Yeah, I'm really struggling with what to do, and perhaps more importantly, how often will I use it if I buy it.

The leader in this segment is the _Fujifilm X100V_ (or even older _X100F)_ but I simply refuse to spend $1,400 dollars on a compact camera that will be worth $300 dollars a few years from now. And I've now seen it in person, and quite frankly, it's not all that compact.

I've probably looked at every compact camera on the market and they all have some things I want or don't want.

Sony also seems to be doing some nice stuff _(a6xxx)_ but many reviews complain about their non-intuitive on-screen menus. Canon seems to be the best in this area.


----------



## Saswatch

Sony A6xxx series are ILS. The body is compact but the lenses aren’t because e-mount was designed for FF. The kit lens is somewhat on the compact size and a coworker loved it on his a6000 for many years.


----------



## Saswatch

Since you also brought up price as a factor, there is no competition in the compact all-in-one camera market to the Panasonic LX100ii. In-body IS, integrated EVF, larger than 1” image sensor, high burst rate, high ISO, high DR, and other features. Sony NEX series come close but missing a few features and the older ones were heavy from my recollection.
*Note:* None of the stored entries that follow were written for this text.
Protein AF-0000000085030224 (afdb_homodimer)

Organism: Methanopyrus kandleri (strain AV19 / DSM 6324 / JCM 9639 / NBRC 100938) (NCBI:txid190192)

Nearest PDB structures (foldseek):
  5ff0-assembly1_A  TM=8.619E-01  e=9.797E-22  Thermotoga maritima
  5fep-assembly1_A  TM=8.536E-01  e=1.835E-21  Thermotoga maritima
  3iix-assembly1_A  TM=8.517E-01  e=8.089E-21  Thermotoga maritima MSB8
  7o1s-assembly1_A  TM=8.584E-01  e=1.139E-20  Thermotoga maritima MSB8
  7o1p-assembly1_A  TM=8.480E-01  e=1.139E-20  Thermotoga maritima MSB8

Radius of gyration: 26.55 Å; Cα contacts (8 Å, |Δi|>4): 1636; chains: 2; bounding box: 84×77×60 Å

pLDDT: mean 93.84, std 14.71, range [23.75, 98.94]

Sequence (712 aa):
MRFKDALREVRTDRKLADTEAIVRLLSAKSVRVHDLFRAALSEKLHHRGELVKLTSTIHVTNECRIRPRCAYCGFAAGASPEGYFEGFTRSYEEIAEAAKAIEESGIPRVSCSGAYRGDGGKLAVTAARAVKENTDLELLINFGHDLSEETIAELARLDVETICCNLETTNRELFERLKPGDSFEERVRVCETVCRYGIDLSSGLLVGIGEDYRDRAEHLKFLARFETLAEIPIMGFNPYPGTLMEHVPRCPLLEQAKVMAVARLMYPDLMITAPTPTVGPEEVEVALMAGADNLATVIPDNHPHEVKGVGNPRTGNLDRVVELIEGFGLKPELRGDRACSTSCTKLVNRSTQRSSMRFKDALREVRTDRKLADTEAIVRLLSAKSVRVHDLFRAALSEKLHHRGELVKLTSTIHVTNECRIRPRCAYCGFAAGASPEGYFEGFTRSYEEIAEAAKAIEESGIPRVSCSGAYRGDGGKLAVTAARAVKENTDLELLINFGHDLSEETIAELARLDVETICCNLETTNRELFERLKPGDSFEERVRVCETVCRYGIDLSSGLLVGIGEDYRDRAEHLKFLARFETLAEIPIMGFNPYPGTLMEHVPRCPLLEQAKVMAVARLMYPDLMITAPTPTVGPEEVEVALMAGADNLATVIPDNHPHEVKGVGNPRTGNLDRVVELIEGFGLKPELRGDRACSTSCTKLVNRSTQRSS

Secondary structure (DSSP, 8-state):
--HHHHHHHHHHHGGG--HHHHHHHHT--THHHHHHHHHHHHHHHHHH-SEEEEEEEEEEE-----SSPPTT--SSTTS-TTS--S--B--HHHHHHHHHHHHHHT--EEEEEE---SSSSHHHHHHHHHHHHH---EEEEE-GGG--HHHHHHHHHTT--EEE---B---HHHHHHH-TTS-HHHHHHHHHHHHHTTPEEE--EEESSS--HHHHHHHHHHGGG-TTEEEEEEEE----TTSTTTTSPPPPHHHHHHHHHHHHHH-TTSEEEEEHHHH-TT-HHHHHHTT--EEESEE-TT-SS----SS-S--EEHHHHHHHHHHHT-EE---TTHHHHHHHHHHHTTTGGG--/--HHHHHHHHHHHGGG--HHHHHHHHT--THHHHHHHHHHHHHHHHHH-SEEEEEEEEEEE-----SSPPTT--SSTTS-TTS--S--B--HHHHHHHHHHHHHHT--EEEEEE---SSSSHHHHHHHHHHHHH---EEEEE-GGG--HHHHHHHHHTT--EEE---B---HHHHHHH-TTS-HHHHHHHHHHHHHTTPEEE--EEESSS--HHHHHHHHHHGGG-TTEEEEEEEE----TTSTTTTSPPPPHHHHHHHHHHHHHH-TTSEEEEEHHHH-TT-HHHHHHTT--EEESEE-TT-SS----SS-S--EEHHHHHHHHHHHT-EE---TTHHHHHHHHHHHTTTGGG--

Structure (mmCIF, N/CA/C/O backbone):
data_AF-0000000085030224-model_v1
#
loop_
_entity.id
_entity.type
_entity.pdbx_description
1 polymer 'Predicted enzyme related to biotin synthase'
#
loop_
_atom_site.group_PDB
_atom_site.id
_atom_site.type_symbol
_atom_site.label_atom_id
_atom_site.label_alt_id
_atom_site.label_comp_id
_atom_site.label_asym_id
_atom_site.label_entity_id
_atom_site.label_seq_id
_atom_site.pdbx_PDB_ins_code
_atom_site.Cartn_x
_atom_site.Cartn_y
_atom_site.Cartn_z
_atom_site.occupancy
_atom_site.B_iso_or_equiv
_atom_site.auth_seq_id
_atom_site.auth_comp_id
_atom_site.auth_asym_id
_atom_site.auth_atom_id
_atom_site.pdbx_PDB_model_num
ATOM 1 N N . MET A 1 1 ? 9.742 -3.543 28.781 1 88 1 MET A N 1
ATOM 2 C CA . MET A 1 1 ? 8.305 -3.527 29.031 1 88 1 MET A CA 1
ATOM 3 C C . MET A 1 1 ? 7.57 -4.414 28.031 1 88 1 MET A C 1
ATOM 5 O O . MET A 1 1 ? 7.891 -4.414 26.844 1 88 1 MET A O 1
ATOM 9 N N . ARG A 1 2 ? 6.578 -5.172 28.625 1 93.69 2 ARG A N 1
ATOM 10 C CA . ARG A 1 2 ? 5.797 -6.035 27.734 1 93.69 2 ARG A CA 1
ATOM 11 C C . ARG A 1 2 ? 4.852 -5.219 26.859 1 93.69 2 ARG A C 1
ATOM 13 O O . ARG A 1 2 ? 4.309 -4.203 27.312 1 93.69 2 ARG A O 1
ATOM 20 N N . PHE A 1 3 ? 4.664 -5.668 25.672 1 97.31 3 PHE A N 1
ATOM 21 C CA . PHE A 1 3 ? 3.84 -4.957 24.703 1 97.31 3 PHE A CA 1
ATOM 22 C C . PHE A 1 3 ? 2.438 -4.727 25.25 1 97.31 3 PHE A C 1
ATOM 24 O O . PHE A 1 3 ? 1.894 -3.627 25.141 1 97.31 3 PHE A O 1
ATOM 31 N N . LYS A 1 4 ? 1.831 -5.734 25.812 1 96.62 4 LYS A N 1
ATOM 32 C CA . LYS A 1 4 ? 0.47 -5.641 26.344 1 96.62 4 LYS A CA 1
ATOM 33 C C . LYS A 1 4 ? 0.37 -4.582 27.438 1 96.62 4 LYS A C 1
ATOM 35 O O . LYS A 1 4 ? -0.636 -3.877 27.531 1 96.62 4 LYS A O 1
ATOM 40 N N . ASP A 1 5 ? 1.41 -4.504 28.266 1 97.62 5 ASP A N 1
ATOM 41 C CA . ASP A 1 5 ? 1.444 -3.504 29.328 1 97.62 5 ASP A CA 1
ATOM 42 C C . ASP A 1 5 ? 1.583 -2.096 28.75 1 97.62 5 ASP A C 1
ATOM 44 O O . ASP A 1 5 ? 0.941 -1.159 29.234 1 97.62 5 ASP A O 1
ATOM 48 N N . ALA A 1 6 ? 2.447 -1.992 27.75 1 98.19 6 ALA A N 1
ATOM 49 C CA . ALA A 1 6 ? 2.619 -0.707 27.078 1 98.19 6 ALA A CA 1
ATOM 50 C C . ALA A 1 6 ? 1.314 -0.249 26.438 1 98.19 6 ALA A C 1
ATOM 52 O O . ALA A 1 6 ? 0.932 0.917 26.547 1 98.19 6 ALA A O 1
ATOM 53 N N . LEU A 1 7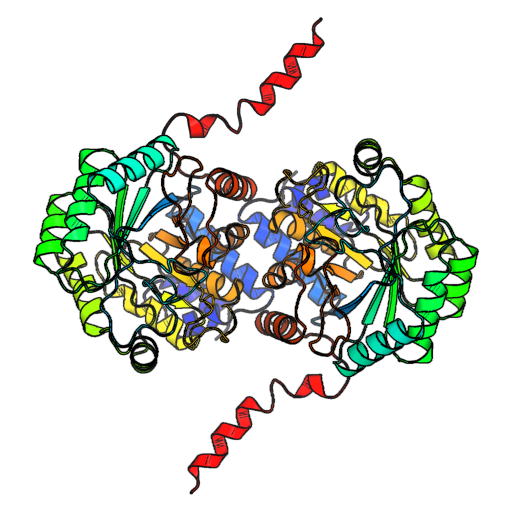 ? 0.66 -1.179 25.75 1 98.25 7 LEU A N 1
ATOM 54 C CA . LEU A 1 7 ? -0.608 -0.879 25.094 1 98.25 7 LEU A CA 1
ATOM 55 C C . LEU A 1 7 ? -1.647 -0.411 26.094 1 98.25 7 LEU A C 1
ATOM 57 O O . LEU A 1 7 ? -2.334 0.589 25.875 1 98.25 7 LEU A O 1
ATOM 61 N N . ARG A 1 8 ? -1.753 -1.082 27.234 1 97.56 8 ARG A N 1
ATOM 62 C CA . ARG A 1 8 ? -2.678 -0.706 28.297 1 97.56 8 ARG A CA 1
ATOM 63 C C . ARG A 1 8 ? -2.354 0.684 28.844 1 97.56 8 ARG A C 1
ATOM 65 O O . ARG A 1 8 ? -3.254 1.499 29.047 1 97.56 8 ARG A O 1
ATOM 72 N N . GLU A 1 9 ? -1.132 0.903 29.062 1 97.44 9 GLU A N 1
ATOM 73 C CA . GLU A 1 9 ? -0.713 2.186 29.625 1 97.44 9 GLU A CA 1
ATOM 74 C C . GLU A 1 9 ? -1.07 3.336 28.688 1 97.44 9 GLU A C 1
ATOM 76 O O . GLU A 1 9 ? -1.621 4.352 29.109 1 97.44 9 GLU A O 1
ATOM 81 N N . VAL A 1 10 ? -0.725 3.203 27.391 1 98.25 10 VAL A N 1
ATOM 82 C CA . VAL A 1 10 ? -0.957 4.285 26.438 1 98.25 10 VAL A CA 1
ATOM 83 C C . VAL A 1 10 ? -2.457 4.512 26.281 1 98.25 10 VAL A C 1
ATOM 85 O O . VAL A 1 10 ? -2.906 5.652 26.125 1 98.25 10 VAL A O 1
ATOM 88 N N . ARG A 1 11 ? -3.246 3.453 26.328 1 97.19 11 ARG A N 1
ATOM 89 C CA . ARG A 1 11 ? -4.695 3.58 26.219 1 97.19 11 ARG A CA 1
ATOM 90 C C . ARG A 1 11 ? -5.281 4.27 27.453 1 97.19 11 ARG A C 1
ATOM 92 O O . ARG A 1 11 ? -6.289 4.973 27.359 1 97.19 11 ARG A O 1
ATOM 99 N N . THR A 1 12 ? -4.652 4.074 28.562 1 96.69 12 THR A N 1
ATOM 100 C CA . THR A 1 12 ? -5.164 4.602 29.828 1 96.69 12 THR A CA 1
ATOM 101 C C . THR A 1 12 ? -4.664 6.023 30.062 1 96.69 12 THR A C 1
ATOM 103 O O . THR A 1 12 ? -5.457 6.93 30.312 1 96.69 12 THR A O 1
ATOM 106 N N . ASP A 1 13 ? -3.32 6.211 29.938 1 96.44 13 ASP A N 1
ATOM 107 C CA . ASP A 1 13 ? -2.711 7.484 30.312 1 96.44 13 ASP A CA 1
ATOM 108 C C . ASP A 1 13 ? -2.73 8.461 29.141 1 96.44 13 ASP A C 1
ATOM 110 O O . ASP A 1 13 ? -2.514 9.664 29.328 1 96.44 13 ASP A O 1
ATOM 114 N N . ARG A 1 14 ? -2.904 7.918 27.938 1 96.88 14 ARG A N 1
ATOM 115 C CA . ARG A 1 14 ? -3.066 8.75 26.75 1 96.88 14 ARG A CA 1
ATOM 116 C C . ARG A 1 14 ? -1.854 9.648 26.531 1 96.88 14 ARG A C 1
ATOM 118 O O . ARG A 1 14 ? -0.722 9.172 26.453 1 96.88 14 ARG A O 1
ATOM 125 N N . LYS A 1 15 ? -2.057 10.977 26.391 1 94.12 15 LYS A N 1
ATOM 126 C CA . LYS A 1 15 ? -0.971 11.898 26.078 1 94.12 15 LYS A CA 1
ATOM 127 C C . LYS A 1 15 ? 0.045 11.961 27.219 1 94.12 15 LYS A C 1
ATOM 129 O O . LYS A 1 15 ? 1.147 12.484 27.031 1 94.12 15 LYS A O 1
ATOM 134 N N . LEU A 1 16 ? -0.285 11.391 28.422 1 93.88 16 LEU A N 1
ATOM 135 C CA . LEU A 1 16 ? 0.604 11.422 29.578 1 93.88 16 LEU A CA 1
ATOM 136 C C . LEU A 1 16 ? 1.393 10.117 29.688 1 93.88 16 LEU A C 1
ATOM 138 O O . LEU A 1 16 ? 2.195 9.953 30.609 1 93.88 16 LEU A O 1
ATOM 142 N N . ALA A 1 17 ? 1.187 9.219 28.75 1 96.38 17 ALA A N 1
ATOM 143 C CA . ALA A 1 17 ? 1.876 7.934 28.781 1 96.38 17 ALA A CA 1
ATOM 144 C C . ALA A 1 17 ? 3.391 8.125 28.797 1 96.38 17 ALA A C 1
ATOM 146 O O . ALA A 1 17 ? 3.902 9.102 28.25 1 96.38 17 ALA A O 1
ATOM 147 N N . ASP A 1 18 ? 4.117 7.16 29.359 1 97.5 18 ASP A N 1
ATOM 148 C CA . ASP A 1 18 ? 5.578 7.188 29.422 1 97.5 18 ASP A CA 1
ATOM 149 C C . ASP A 1 18 ? 6.184 6.996 28.031 1 97.5 18 ASP A C 1
ATOM 151 O O . ASP A 1 18 ? 5.668 6.223 27.219 1 97.5 18 ASP A O 1
ATOM 155 N N . THR A 1 19 ? 7.273 7.676 27.859 1 98.12 19 THR A N 1
ATOM 156 C CA . THR A 1 19 ? 7.957 7.617 26.562 1 98.12 19 THR A CA 1
ATOM 157 C C . THR A 1 19 ? 8.312 6.176 26.219 1 98.12 19 THR A C 1
ATOM 159 O O . THR A 1 19 ? 8.203 5.77 25.047 1 98.12 19 THR A O 1
ATOM 162 N N . GLU A 1 20 ? 8.68 5.41 27.188 1 98.19 20 GLU A N 1
ATOM 163 C CA . GLU A 1 20 ? 9.102 4.031 26.953 1 98.19 20 GLU A CA 1
ATOM 164 C C . GLU A 1 20 ? 7.93 3.178 26.469 1 98.19 20 GLU A C 1
ATOM 166 O O . GLU A 1 20 ? 8.102 2.295 25.625 1 98.19 20 GLU A O 1
ATOM 171 N N . ALA A 1 21 ? 6.758 3.4 27.031 1 98.56 21 ALA A N 1
ATOM 172 C CA . ALA A 1 21 ? 5.566 2.678 26.578 1 98.56 21 ALA A CA 1
ATOM 173 C C . ALA A 1 21 ? 5.227 3.016 25.141 1 98.56 21 ALA A C 1
ATOM 175 O O . ALA A 1 21 ? 4.891 2.129 24.344 1 98.56 21 ALA A O 1
ATOM 176 N N . ILE A 1 22 ? 5.34 4.27 24.797 1 98.81 22 ILE A N 1
ATOM 177 C CA . ILE A 1 22 ? 5.051 4.734 23.453 1 98.81 22 ILE A CA 1
ATOM 178 C C . ILE A 1 22 ? 6.047 4.117 22.469 1 98.81 22 ILE A C 1
ATOM 180 O O . ILE A 1 22 ? 5.656 3.613 21.406 1 98.81 22 ILE A O 1
ATOM 184 N N . VAL A 1 23 ? 7.348 4.141 22.828 1 98.75 23 VAL A N 1
ATOM 185 C CA . VAL A 1 23 ? 8.406 3.574 22 1 98.75 23 VAL A CA 1
ATOM 186 C C . VAL A 1 23 ? 8.141 2.086 21.766 1 98.75 23 VAL A C 1
ATOM 188 O O . VAL A 1 23 ? 8.336 1.574 20.672 1 98.75 23 VAL A O 1
ATOM 191 N N . ARG A 1 24 ? 7.688 1.404 22.812 1 98.5 24 ARG A N 1
ATOM 192 C CA . ARG A 1 24 ? 7.387 -0.02 22.703 1 98.5 24 ARG A CA 1
ATOM 193 C C . ARG A 1 24 ? 6.305 -0.278 21.672 1 98.5 24 ARG A C 1
ATOM 195 O O . ARG A 1 24 ? 6.387 -1.243 20.906 1 98.5 24 ARG A O 1
ATOM 202 N N . LEU A 1 25 ? 5.281 0.533 21.625 1 98.81 25 LEU A N 1
ATOM 203 C CA . LEU A 1 25 ? 4.211 0.387 20.641 1 98.81 25 LEU A CA 1
ATOM 204 C C . LEU A 1 25 ? 4.715 0.707 19.234 1 98.81 25 LEU A C 1
ATOM 206 O O . LEU A 1 25 ? 4.398 -0.006 18.281 1 98.81 25 LEU A O 1
ATOM 210 N N . LEU A 1 26 ? 5.523 1.766 19.125 1 98.75 26 LEU A N 1
ATOM 211 C CA . LEU A 1 26 ? 6.043 2.195 17.828 1 98.75 26 LEU A CA 1
ATOM 212 C C . LEU A 1 26 ? 6.949 1.128 17.219 1 98.75 26 LEU A C 1
ATOM 214 O O . LEU A 1 26 ? 7.086 1.04 16 1 98.75 26 LEU A O 1
ATOM 218 N N . SER A 1 27 ? 7.527 0.325 18.062 1 98.19 27 SER A N 1
ATOM 219 C CA . SER A 1 27 ? 8.461 -0.698 17.594 1 98.19 27 SER A CA 1
ATOM 220 C C . SER A 1 27 ? 7.758 -2.041 17.422 1 98.19 27 SER A C 1
ATOM 222 O O . SER A 1 27 ? 8.414 -3.068 17.234 1 98.19 27 SER A O 1
ATOM 224 N N . ALA A 1 28 ? 6.41 -2.055 17.484 1 97.75 28 ALA A N 1
ATOM 225 C CA . ALA A 1 28 ? 5.637 -3.287 17.359 1 97.75 28 ALA A CA 1
ATOM 226 C C . ALA A 1 28 ? 6 -4.035 16.078 1 97.75 28 ALA A C 1
ATOM 228 O O . ALA A 1 28 ? 6.199 -3.42 15.031 1 97.75 28 ALA A O 1
ATOM 229 N N . LYS A 1 29 ? 6.047 -5.367 16.156 1 96.5 29 LYS A N 1
ATOM 230 C CA . LYS A 1 29 ? 6.34 -6.246 15.023 1 96.5 29 LYS A CA 1
ATOM 231 C C . LYS A 1 29 ? 5.355 -7.406 14.953 1 96.5 29 LYS A C 1
ATOM 233 O O . LYS A 1 29 ? 4.695 -7.723 15.945 1 96.5 29 LYS A O 1
ATOM 238 N N . SER A 1 30 ? 5.23 -7.969 13.766 1 96 30 SER A N 1
ATOM 239 C CA . SER A 1 30 ? 4.461 -9.195 13.57 1 96 30 SER A CA 1
ATOM 240 C C . SER A 1 30 ? 3.057 -9.062 14.148 1 96 30 SER A C 1
ATOM 242 O O . SER A 1 30 ? 2.348 -8.102 13.852 1 96 30 SER A O 1
ATOM 244 N N . VAL A 1 31 ? 2.586 -9.984 14.969 1 95.94 31 VAL A N 1
ATOM 245 C CA . VAL A 1 31 ? 1.201 -10.062 15.43 1 95.94 31 VAL A CA 1
ATOM 246 C C . VAL A 1 31 ? 0.865 -8.844 16.281 1 95.94 31 VAL A C 1
ATOM 248 O O . VAL A 1 31 ? -0.296 -8.438 16.359 1 95.94 31 VAL A O 1
ATOM 251 N N . ARG A 1 32 ? 1.884 -8.227 16.906 1 97.56 32 ARG A N 1
ATOM 252 C CA . ARG A 1 32 ? 1.66 -7.074 17.766 1 97.56 32 ARG A CA 1
ATOM 253 C C . ARG A 1 32 ? 1.203 -5.863 16.953 1 97.56 32 ARG A C 1
ATOM 255 O O . ARG A 1 32 ? 0.532 -4.977 17.484 1 97.56 32 ARG A O 1
ATOM 262 N N . VAL A 1 33 ? 1.571 -5.82 15.672 1 98.19 33 VAL A N 1
ATOM 263 C CA . VAL A 1 33 ? 1.097 -4.754 14.789 1 98.19 33 VAL A CA 1
ATOM 264 C C . VAL A 1 33 ? -0.425 -4.812 14.68 1 98.19 33 VAL A C 1
ATOM 266 O O . VAL A 1 33 ? -1.099 -3.781 14.734 1 98.19 33 VAL A O 1
ATOM 269 N N . HIS A 1 34 ? -0.99 -6.047 14.555 1 97.62 34 HIS A N 1
ATOM 270 C CA . HIS A 1 34 ? -2.436 -6.227 14.477 1 97.62 34 HIS A CA 1
ATOM 271 C C . HIS A 1 34 ? -3.117 -5.77 15.758 1 97.62 34 HIS A C 1
ATOM 273 O O . HIS A 1 34 ? -4.18 -5.141 15.711 1 97.62 34 HIS A O 1
ATOM 279 N N . ASP A 1 35 ? -2.473 -6.109 16.891 1 98 35 ASP A N 1
ATOM 280 C CA . ASP A 1 35 ? -3.031 -5.695 18.188 1 98 35 ASP A CA 1
ATOM 281 C C . ASP A 1 35 ? -3.061 -4.172 18.297 1 98 35 ASP A C 1
ATOM 283 O O . ASP A 1 35 ? -4.047 -3.6 18.766 1 98 35 ASP A O 1
ATOM 287 N N . LEU A 1 36 ? -1.989 -3.564 17.875 1 98.69 36 LEU A N 1
ATOM 288 C CA . LEU A 1 36 ? -1.882 -2.109 17.922 1 98.69 36 LEU A CA 1
ATOM 289 C C . LEU A 1 36 ? -2.945 -1.462 17.031 1 98.69 36 LEU A C 1
ATOM 291 O O . LEU A 1 36 ? -3.674 -0.573 17.484 1 98.69 36 LEU A O 1
ATOM 295 N N . PHE A 1 37 ? -3.076 -1.923 15.766 1 98.75 37 PHE A N 1
ATOM 296 C CA . PHE A 1 37 ? -4.008 -1.335 14.812 1 98.75 37 PHE A CA 1
ATOM 297 C C . PHE A 1 37 ? -5.449 -1.572 15.242 1 98.75 37 PHE A C 1
ATOM 299 O O . PHE A 1 37 ? -6.293 -0.683 15.125 1 98.75 37 PHE A O 1
ATOM 306 N N . ARG A 1 38 ? -5.75 -2.762 15.781 1 98.31 38 ARG A N 1
ATOM 307 C CA . ARG A 1 38 ? -7.098 -3.07 16.266 1 98.31 38 ARG A CA 1
ATOM 308 C C . ARG A 1 38 ? -7.504 -2.135 17.391 1 98.31 38 ARG A C 1
ATOM 310 O O . ARG A 1 38 ? -8.633 -1.638 17.422 1 98.31 38 ARG A O 1
ATOM 317 N N . ALA A 1 39 ? -6.578 -1.926 18.328 1 98.56 39 ALA A N 1
ATOM 318 C CA . ALA A 1 39 ? -6.844 -1.021 19.453 1 98.56 39 ALA A CA 1
ATOM 319 C C . ALA A 1 39 ? -7.086 0.403 18.953 1 98.56 39 ALA A C 1
ATOM 321 O O . ALA A 1 39 ? -8.023 1.069 19.391 1 98.56 39 ALA A O 1
ATOM 322 N N . ALA A 1 40 ? -6.246 0.87 18.047 1 98.81 40 ALA A N 1
ATOM 323 C CA . ALA A 1 40 ? -6.359 2.225 17.5 1 98.81 40 ALA A CA 1
ATOM 324 C C . ALA A 1 40 ? -7.695 2.424 16.797 1 98.81 40 ALA A C 1
ATOM 326 O O . ALA A 1 40 ? -8.383 3.418 17.031 1 98.81 40 ALA A O 1
ATOM 327 N N . LEU A 1 41 ? -8.07 1.475 15.93 1 98.75 41 LEU A N 1
ATOM 328 C CA . LEU A 1 41 ? -9.328 1.58 15.195 1 98.75 41 LEU A CA 1
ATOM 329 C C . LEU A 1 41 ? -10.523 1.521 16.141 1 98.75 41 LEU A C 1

Now if you were to go the compact ILS route, the Panasonic GX85 and now GX9 are tough to beat in price, features, performance. They also come with in-body IS.

The m43 sensor is highly capable for night sky shooting and to some degree DoF similar to crop sensor. But don’t go with a smaller sensor like the Canon G5X or the Sony RX100 unless you plan on getting a FF/Medium format camera.


----------



## Chris Stark

Saswatch said:


> Sony A6xxx series are ILS. The body is compact but the lenses aren't because e-mount was designed for FF. The kit lens is somewhat on the compact size and a coworker loved it on his a6000 for many years.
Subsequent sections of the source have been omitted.